Former Coweta County Sheriff Mike Yeager provided a window into his new role as a U.S. marshal during Friday’s meeting of the Newnan Rotary Club.
“Being sheriff was the best job I ever had, but I couldn’t retire completely,” Yeager said. “Being a marshal has been a great transition, although my days could be numbered with the new administration.”
Yeager, who will celebrate 42 years in law enforcement next month, was appointed for the position by then-president Donald Trump, but his confirmation didn’t occur until 2019.
“At the time, I took over a mess, so it makes you feel good when people in D.C. say we’re doing good now,” he said. “Our success is based on the men and women who make up the Marshal’s Office."
As the oldest federal law enforcement agency, Yeager said the traditions run rich within the program. As head of the Northern District of Georgia, he oversees 46 counties ranging from Heard County to the South Carolina border.
His duties include federal judiciary protection, federal fugitive apprehension, seized asset management, federal prisoner housing and transportation, and Witness Security Program operation.

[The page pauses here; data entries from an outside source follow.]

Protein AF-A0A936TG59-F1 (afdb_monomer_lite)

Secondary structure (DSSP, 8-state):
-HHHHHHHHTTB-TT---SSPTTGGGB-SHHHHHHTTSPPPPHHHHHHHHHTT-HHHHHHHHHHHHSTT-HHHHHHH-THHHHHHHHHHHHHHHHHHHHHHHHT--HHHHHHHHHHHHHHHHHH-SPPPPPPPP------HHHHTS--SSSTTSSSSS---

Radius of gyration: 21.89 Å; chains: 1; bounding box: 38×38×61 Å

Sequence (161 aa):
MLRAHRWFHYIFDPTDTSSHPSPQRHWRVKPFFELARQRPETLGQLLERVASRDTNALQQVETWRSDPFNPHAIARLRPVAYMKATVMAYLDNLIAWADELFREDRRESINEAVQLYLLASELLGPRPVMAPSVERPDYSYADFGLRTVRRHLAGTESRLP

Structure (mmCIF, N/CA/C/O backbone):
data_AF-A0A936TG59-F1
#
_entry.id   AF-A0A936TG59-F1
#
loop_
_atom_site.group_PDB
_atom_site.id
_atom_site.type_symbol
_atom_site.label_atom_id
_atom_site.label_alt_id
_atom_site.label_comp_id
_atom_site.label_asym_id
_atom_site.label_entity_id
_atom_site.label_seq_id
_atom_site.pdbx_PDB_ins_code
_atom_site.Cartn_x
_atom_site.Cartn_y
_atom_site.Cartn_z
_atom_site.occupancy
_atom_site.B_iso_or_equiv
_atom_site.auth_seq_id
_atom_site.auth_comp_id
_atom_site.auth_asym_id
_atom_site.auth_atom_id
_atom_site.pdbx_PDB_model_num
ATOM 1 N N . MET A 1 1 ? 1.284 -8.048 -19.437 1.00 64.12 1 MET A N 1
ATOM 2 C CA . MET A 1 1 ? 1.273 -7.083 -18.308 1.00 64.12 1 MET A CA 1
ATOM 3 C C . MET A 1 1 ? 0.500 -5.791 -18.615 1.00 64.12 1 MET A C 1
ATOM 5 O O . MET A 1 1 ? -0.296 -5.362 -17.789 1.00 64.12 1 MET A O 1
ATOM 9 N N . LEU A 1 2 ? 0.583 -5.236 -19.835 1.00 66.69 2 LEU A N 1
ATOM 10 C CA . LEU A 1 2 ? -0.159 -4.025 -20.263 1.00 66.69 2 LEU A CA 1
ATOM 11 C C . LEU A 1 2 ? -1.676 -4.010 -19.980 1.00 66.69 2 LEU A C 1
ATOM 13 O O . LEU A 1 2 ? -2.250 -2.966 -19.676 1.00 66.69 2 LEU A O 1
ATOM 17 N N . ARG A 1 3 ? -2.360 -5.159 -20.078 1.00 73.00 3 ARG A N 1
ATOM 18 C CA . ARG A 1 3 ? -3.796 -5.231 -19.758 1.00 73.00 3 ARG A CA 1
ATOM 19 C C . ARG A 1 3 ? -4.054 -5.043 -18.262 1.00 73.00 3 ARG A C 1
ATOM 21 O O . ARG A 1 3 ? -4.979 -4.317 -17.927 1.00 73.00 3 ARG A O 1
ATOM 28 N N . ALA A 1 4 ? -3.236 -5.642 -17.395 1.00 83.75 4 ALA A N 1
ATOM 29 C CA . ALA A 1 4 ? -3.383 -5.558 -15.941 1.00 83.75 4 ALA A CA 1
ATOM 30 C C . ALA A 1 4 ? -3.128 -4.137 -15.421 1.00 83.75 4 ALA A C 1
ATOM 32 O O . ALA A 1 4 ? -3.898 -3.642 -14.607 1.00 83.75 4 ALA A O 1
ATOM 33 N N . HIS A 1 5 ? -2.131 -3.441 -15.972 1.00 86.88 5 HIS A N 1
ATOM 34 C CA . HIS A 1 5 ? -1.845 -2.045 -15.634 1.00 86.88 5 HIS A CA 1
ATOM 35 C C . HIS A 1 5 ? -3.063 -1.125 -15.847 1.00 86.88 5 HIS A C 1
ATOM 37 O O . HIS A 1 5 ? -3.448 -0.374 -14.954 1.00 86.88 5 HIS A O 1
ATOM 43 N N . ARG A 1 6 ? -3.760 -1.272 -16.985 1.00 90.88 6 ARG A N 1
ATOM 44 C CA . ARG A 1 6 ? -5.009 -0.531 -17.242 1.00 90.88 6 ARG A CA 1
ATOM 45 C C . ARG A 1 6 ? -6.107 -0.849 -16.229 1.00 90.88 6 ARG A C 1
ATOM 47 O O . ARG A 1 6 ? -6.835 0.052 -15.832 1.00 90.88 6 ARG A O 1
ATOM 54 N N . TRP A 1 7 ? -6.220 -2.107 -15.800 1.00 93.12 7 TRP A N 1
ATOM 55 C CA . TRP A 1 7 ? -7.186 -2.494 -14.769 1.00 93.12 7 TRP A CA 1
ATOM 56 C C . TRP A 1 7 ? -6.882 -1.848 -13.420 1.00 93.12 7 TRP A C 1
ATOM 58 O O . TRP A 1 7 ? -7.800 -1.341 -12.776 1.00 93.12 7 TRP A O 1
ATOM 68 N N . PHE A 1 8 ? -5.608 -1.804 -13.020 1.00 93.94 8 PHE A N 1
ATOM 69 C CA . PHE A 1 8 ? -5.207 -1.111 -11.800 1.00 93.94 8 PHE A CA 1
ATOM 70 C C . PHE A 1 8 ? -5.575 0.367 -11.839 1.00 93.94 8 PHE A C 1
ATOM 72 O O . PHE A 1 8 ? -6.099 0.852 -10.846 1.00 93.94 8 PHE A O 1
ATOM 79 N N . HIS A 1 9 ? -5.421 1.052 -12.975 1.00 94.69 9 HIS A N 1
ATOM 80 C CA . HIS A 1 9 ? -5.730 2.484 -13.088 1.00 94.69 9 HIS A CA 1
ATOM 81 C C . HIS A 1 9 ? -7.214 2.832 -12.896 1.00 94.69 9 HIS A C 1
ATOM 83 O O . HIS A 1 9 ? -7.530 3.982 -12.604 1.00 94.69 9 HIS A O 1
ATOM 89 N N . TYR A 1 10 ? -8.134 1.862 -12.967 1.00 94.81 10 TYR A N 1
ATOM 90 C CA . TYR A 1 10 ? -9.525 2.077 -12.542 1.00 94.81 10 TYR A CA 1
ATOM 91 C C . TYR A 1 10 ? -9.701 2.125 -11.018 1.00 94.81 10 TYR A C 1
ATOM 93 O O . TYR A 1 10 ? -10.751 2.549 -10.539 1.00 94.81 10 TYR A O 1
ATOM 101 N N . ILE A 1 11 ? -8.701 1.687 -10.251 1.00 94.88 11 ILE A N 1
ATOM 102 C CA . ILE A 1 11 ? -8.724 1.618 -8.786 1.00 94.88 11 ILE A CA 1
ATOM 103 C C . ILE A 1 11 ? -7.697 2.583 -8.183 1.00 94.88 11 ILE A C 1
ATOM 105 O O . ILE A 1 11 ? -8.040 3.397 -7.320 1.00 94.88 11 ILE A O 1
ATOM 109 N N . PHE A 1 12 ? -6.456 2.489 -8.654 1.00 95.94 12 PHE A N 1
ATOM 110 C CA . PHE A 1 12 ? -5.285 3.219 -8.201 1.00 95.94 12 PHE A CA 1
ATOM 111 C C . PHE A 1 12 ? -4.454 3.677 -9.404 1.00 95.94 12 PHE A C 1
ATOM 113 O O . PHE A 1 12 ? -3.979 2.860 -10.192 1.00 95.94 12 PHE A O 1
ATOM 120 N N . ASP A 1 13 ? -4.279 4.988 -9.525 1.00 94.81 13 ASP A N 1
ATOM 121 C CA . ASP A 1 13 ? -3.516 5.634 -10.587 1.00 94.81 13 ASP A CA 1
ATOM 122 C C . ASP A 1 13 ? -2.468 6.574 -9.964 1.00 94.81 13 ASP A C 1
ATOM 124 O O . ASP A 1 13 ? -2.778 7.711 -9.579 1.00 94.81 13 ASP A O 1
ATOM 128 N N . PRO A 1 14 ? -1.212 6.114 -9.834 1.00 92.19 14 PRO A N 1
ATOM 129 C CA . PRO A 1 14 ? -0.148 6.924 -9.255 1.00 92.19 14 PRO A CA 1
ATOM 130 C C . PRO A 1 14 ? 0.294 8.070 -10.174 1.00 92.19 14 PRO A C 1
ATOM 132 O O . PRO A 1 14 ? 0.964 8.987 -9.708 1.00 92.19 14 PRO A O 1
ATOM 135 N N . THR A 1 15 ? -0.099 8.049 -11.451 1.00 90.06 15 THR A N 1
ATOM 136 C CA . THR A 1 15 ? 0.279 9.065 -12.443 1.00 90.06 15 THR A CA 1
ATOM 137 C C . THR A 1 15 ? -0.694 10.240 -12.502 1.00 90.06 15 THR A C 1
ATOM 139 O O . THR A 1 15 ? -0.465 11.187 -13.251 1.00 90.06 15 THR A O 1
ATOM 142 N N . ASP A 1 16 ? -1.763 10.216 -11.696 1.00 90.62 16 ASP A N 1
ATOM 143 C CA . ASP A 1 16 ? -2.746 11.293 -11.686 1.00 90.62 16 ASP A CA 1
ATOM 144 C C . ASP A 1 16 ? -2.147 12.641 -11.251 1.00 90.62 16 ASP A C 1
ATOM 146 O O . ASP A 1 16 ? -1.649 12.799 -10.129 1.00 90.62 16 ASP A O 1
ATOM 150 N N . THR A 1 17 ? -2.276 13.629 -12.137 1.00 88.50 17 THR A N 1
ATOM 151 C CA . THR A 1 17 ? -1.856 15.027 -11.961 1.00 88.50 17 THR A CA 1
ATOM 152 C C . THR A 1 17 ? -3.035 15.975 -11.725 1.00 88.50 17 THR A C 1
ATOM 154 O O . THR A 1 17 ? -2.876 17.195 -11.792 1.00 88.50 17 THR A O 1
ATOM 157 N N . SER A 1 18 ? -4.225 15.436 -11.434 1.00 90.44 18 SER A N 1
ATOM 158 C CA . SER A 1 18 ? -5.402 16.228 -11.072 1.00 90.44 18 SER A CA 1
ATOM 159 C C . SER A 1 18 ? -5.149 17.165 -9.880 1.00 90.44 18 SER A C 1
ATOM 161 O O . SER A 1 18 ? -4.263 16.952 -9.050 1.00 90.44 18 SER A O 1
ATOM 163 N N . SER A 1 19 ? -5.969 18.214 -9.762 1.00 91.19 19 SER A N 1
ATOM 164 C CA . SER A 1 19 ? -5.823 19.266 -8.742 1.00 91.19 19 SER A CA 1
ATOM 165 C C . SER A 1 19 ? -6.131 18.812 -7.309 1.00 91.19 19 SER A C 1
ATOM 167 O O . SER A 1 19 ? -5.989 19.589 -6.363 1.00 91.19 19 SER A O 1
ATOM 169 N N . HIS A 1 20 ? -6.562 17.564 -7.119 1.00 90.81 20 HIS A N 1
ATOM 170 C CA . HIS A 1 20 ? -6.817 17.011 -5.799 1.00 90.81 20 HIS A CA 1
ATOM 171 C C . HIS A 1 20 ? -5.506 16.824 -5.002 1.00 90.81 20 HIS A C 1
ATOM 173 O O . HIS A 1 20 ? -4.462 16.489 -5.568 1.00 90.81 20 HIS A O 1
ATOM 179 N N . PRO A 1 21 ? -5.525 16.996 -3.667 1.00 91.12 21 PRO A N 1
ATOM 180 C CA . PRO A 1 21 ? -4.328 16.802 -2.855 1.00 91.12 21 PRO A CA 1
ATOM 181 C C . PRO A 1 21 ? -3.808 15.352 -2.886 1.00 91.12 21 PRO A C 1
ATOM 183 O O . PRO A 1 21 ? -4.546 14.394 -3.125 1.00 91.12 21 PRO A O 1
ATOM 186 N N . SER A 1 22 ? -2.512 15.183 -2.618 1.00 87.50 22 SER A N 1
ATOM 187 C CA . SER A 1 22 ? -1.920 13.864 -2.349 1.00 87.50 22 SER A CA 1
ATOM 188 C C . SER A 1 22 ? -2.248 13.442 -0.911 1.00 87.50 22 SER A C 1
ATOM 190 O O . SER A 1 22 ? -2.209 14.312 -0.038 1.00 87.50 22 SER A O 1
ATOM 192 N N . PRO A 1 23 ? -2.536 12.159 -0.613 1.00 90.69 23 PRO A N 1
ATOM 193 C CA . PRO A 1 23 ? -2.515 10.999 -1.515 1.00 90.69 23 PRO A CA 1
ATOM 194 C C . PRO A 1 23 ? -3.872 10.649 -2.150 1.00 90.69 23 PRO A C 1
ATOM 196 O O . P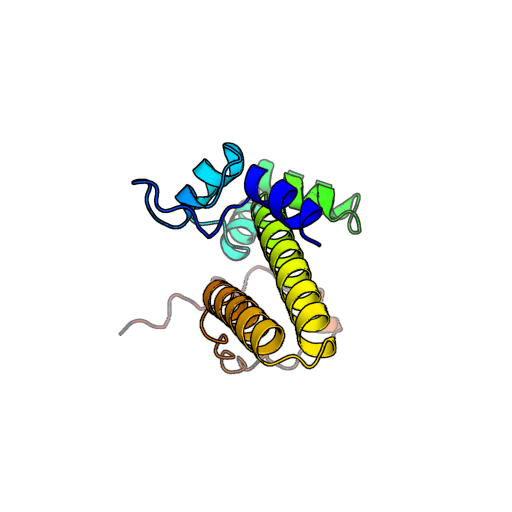RO A 1 23 ? -3.941 9.725 -2.957 1.00 90.69 23 PRO A O 1
ATOM 199 N N . GLN A 1 24 ? -4.955 11.356 -1.807 1.00 92.56 24 GLN A N 1
ATOM 200 C CA . GLN A 1 24 ? -6.318 11.018 -2.250 1.00 92.56 24 GLN A CA 1
ATOM 201 C C . GLN A 1 24 ? -6.480 10.972 -3.774 1.00 92.56 24 GLN A C 1
ATOM 203 O O . GLN A 1 24 ? -7.177 10.090 -4.262 1.00 92.56 24 GLN A O 1
ATOM 208 N N . ARG A 1 25 ? -5.815 11.863 -4.526 1.00 93.38 25 ARG A N 1
ATOM 209 C CA . ARG A 1 25 ? -5.962 11.952 -5.990 1.00 93.38 25 ARG A CA 1
ATOM 210 C C . ARG A 1 25 ? -5.658 10.641 -6.719 1.00 93.38 25 ARG A C 1
ATOM 212 O O . ARG A 1 25 ? -6.267 10.342 -7.735 1.00 93.38 25 ARG A O 1
ATOM 219 N N . HIS A 1 26 ? -4.771 9.828 -6.150 1.00 94.69 26 HIS A N 1
ATOM 220 C CA . HIS A 1 26 ? -4.340 8.571 -6.749 1.00 94.69 26 HIS A CA 1
ATOM 221 C C . HIS A 1 26 ? -5.388 7.457 -6.633 1.00 94.69 26 HIS A C 1
ATOM 223 O O . HIS A 1 26 ? -5.249 6.414 -7.263 1.00 94.69 26 HIS A O 1
ATOM 229 N N . TRP A 1 27 ? -6.451 7.653 -5.848 1.00 96.25 27 TRP A N 1
ATOM 230 C CA . TRP A 1 27 ? -7.513 6.670 -5.650 1.00 96.25 27 TRP A CA 1
ATOM 231 C C . TRP A 1 27 ? -8.742 7.016 -6.482 1.00 96.25 27 TRP A C 1
ATOM 233 O O . TRP A 1 27 ? -9.393 8.035 -6.265 1.00 96.25 27 TRP A O 1
ATOM 243 N N . ARG A 1 28 ? -9.108 6.127 -7.407 1.00 95.12 28 ARG A N 1
ATOM 244 C CA . ARG A 1 28 ? -10.300 6.291 -8.257 1.00 95.12 28 ARG A CA 1
ATOM 245 C C . ARG A 1 28 ? -11.575 5.755 -7.600 1.00 95.12 28 ARG A C 1
ATOM 247 O O . ARG A 1 28 ? -12.681 6.150 -7.959 1.00 95.12 28 ARG A O 1
ATOM 254 N N . VAL A 1 29 ? -11.430 4.886 -6.600 1.00 94.38 29 VAL A N 1
ATOM 255 C CA . VAL A 1 29 ? -12.546 4.340 -5.816 1.00 94.38 29 VAL A CA 1
ATOM 256 C C . VAL A 1 29 ? -12.906 5.300 -4.683 1.00 94.38 29 VAL A C 1
ATOM 258 O O . VAL A 1 29 ? -12.085 5.563 -3.805 1.00 94.38 29 VAL A O 1
ATOM 261 N N . LYS A 1 30 ? -14.156 5.782 -4.665 1.00 93.06 30 LYS A N 1
ATOM 262 C CA . LYS A 1 30 ? -14.644 6.794 -3.709 1.00 93.06 30 LYS A CA 1
ATOM 263 C C . LYS A 1 30 ? -14.340 6.469 -2.231 1.00 93.06 30 LYS A C 1
ATOM 265 O O . LYS A 1 30 ? -13.747 7.324 -1.577 1.00 93.06 30 LYS A O 1
ATOM 270 N N . PRO A 1 31 ? -14.646 5.265 -1.701 1.00 92.69 31 PRO A N 1
ATOM 271 C CA . PRO A 1 31 ? -14.261 4.896 -0.336 1.00 92.69 31 PRO A CA 1
ATOM 272 C C . PRO A 1 31 ? -12.772 5.090 -0.019 1.00 92.69 31 PRO A C 1
ATOM 274 O O . PRO A 1 31 ? -12.427 5.529 1.073 1.00 92.69 31 PRO A O 1
ATOM 277 N N . PHE A 1 32 ? -11.878 4.788 -0.964 1.00 94.62 32 PHE A N 1
ATOM 278 C CA . PHE A 1 32 ? -10.433 4.928 -0.766 1.00 94.62 32 PHE A CA 1
ATOM 279 C C . PHE A 1 32 ? -9.977 6.376 -0.907 1.00 94.62 32 PHE A C 1
ATOM 281 O O . PHE A 1 32 ? -9.140 6.823 -0.130 1.00 94.62 32 PHE A O 1
ATOM 288 N N . PHE A 1 33 ? -10.574 7.126 -1.834 1.00 94.00 33 PHE A N 1
ATOM 289 C CA . PHE A 1 33 ? -10.349 8.563 -1.973 1.00 94.00 33 PHE A CA 1
ATOM 290 C C . PHE A 1 33 ? -10.695 9.315 -0.679 1.00 94.00 33 PHE A C 1
ATOM 292 O O . PHE A 1 33 ? -9.919 10.140 -0.200 1.00 94.00 33 PHE A O 1
ATOM 299 N N . GLU A 1 34 ? -11.847 9.006 -0.079 1.00 93.12 34 GLU A N 1
ATOM 300 C CA . GLU A 1 34 ? -12.289 9.612 1.179 1.00 93.12 34 GLU A CA 1
ATOM 301 C C . GLU A 1 34 ? -11.430 9.156 2.364 1.00 93.12 34 GLU A C 1
ATOM 303 O O . GLU A 1 34 ? -11.062 9.980 3.202 1.00 93.12 34 GLU A O 1
ATOM 308 N N . LEU A 1 35 ? -11.059 7.873 2.420 1.00 91.94 35 LEU A N 1
ATOM 309 C CA . LEU A 1 35 ? -10.223 7.336 3.495 1.00 91.94 35 LEU A CA 1
ATOM 310 C C . LEU A 1 35 ? -8.788 7.867 3.446 1.00 91.94 35 LEU A C 1
ATOM 312 O O . LEU A 1 35 ? -8.198 8.109 4.493 1.00 91.94 35 LEU A O 1
ATOM 316 N N . ALA A 1 36 ? -8.244 8.115 2.253 1.00 90.75 36 ALA A N 1
ATOM 317 C CA . ALA A 1 36 ? -6.911 8.685 2.060 1.00 90.75 36 ALA A CA 1
ATOM 318 C C . ALA A 1 36 ? -6.752 10.095 2.666 1.00 90.75 36 ALA A C 1
ATOM 320 O O . ALA A 1 36 ? -5.628 10.547 2.880 1.00 90.75 36 ALA A O 1
ATOM 321 N N . ARG A 1 37 ? -7.864 10.785 2.963 1.00 89.06 37 ARG A N 1
ATOM 322 C CA . ARG A 1 37 ? -7.885 12.069 3.690 1.00 89.06 37 ARG A CA 1
ATOM 323 C C . ARG A 1 37 ? -7.714 11.915 5.191 1.00 89.06 37 ARG A C 1
ATOM 325 O O . ARG A 1 37 ? -7.340 12.867 5.872 1.00 89.06 37 ARG A O 1
ATOM 332 N N . GLN A 1 38 ? -8.086 10.757 5.710 1.00 87.88 38 GLN A N 1
ATOM 333 C CA . GLN A 1 38 ? -8.195 10.503 7.133 1.00 87.88 38 GLN A CA 1
ATOM 334 C C . GLN A 1 38 ? -6.921 9.826 7.625 1.00 87.88 38 GLN A C 1
ATOM 336 O O . GLN A 1 38 ? -6.285 9.049 6.910 1.00 87.88 38 GLN A O 1
ATOM 341 N N . ARG A 1 39 ? -6.543 10.096 8.877 1.00 79.69 39 ARG A N 1
ATOM 342 C CA . ARG A 1 39 ? -5.501 9.295 9.519 1.00 79.69 39 ARG A CA 1
ATOM 343 C C . ARG A 1 39 ? -6.091 7.927 9.860 1.00 79.69 39 ARG A C 1
ATOM 345 O O . ARG A 1 39 ? -7.142 7.888 10.500 1.00 79.69 39 ARG A O 1
ATOM 352 N N . PRO A 1 40 ? -5.449 6.822 9.450 1.00 80.25 40 PRO A N 1
ATOM 353 C CA . PRO A 1 40 ? -5.936 5.499 9.793 1.00 80.25 40 PRO A CA 1
ATOM 354 C C . PRO A 1 40 ? -5.876 5.302 11.309 1.00 80.25 40 PRO A C 1
ATOM 356 O O . PRO A 1 40 ? -4.914 5.723 11.955 1.00 80.25 40 PRO A O 1
ATOM 359 N N . GLU A 1 41 ? -6.898 4.651 11.863 1.00 82.12 41 GLU A N 1
ATOM 360 C CA . GLU A 1 41 ? -6.915 4.267 13.275 1.00 82.12 41 GLU A CA 1
ATOM 361 C C . GLU A 1 41 ? -5.713 3.362 13.577 1.00 82.12 41 GLU A C 1
ATOM 363 O O . GLU A 1 41 ? -5.431 2.408 12.841 1.00 82.12 41 GLU A O 1
ATOM 368 N N . THR A 1 42 ? -4.986 3.669 14.649 1.00 84.00 42 THR A N 1
ATOM 369 C CA . THR A 1 42 ? -3.841 2.862 15.074 1.00 84.00 42 THR A CA 1
ATOM 370 C C . THR A 1 42 ? -4.295 1.667 15.907 1.00 84.00 42 THR A C 1
ATOM 372 O O . THR A 1 42 ? -5.358 1.675 16.527 1.00 84.00 42 THR A O 1
ATOM 375 N N . LEU A 1 43 ? -3.455 0.630 15.978 1.00 82.19 43 LEU A N 1
ATOM 376 C CA . LEU A 1 43 ? -3.720 -0.510 16.860 1.00 82.19 43 LEU A CA 1
ATOM 377 C C . LEU A 1 43 ? -3.860 -0.072 18.329 1.00 82.19 43 LEU A C 1
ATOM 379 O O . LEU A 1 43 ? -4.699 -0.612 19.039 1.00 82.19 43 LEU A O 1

“Our primary mission is to capture fugitives — not just those with federal warrants, but also assisting local and state agencies,” he said.
Despite a lack of jury trials, Yeager said things haven’t slowed down considerably, with plenty of hearings, pleas and sentencing happening.
However, the wheels of justice move a little slower on the federal level, and that’s something he’s taken some time to get used to.
Catching criminals on the federal level isn’t too different than Coweta County, Yeager said, attributing the success of the marshal's office to old-school investigation work, looking for “the worst of the worst."
“Atlanta is a hub for criminals,” Yeager said. “People fleeing from the law across the country find themselves in Atlanta for some reason, and that’s why we’re one of the busiest offices in the country."
While his future as a marshal remains uncertain with the new administration, Yeager said it’s been the opportunity of a lifetime and has been proud to serve.
"It could be a short stint, but I appreciate the state leaders in the U.S. Senate and House putting in a good word for me,” he said. "I appreciate the President giving me an opportunity to do this."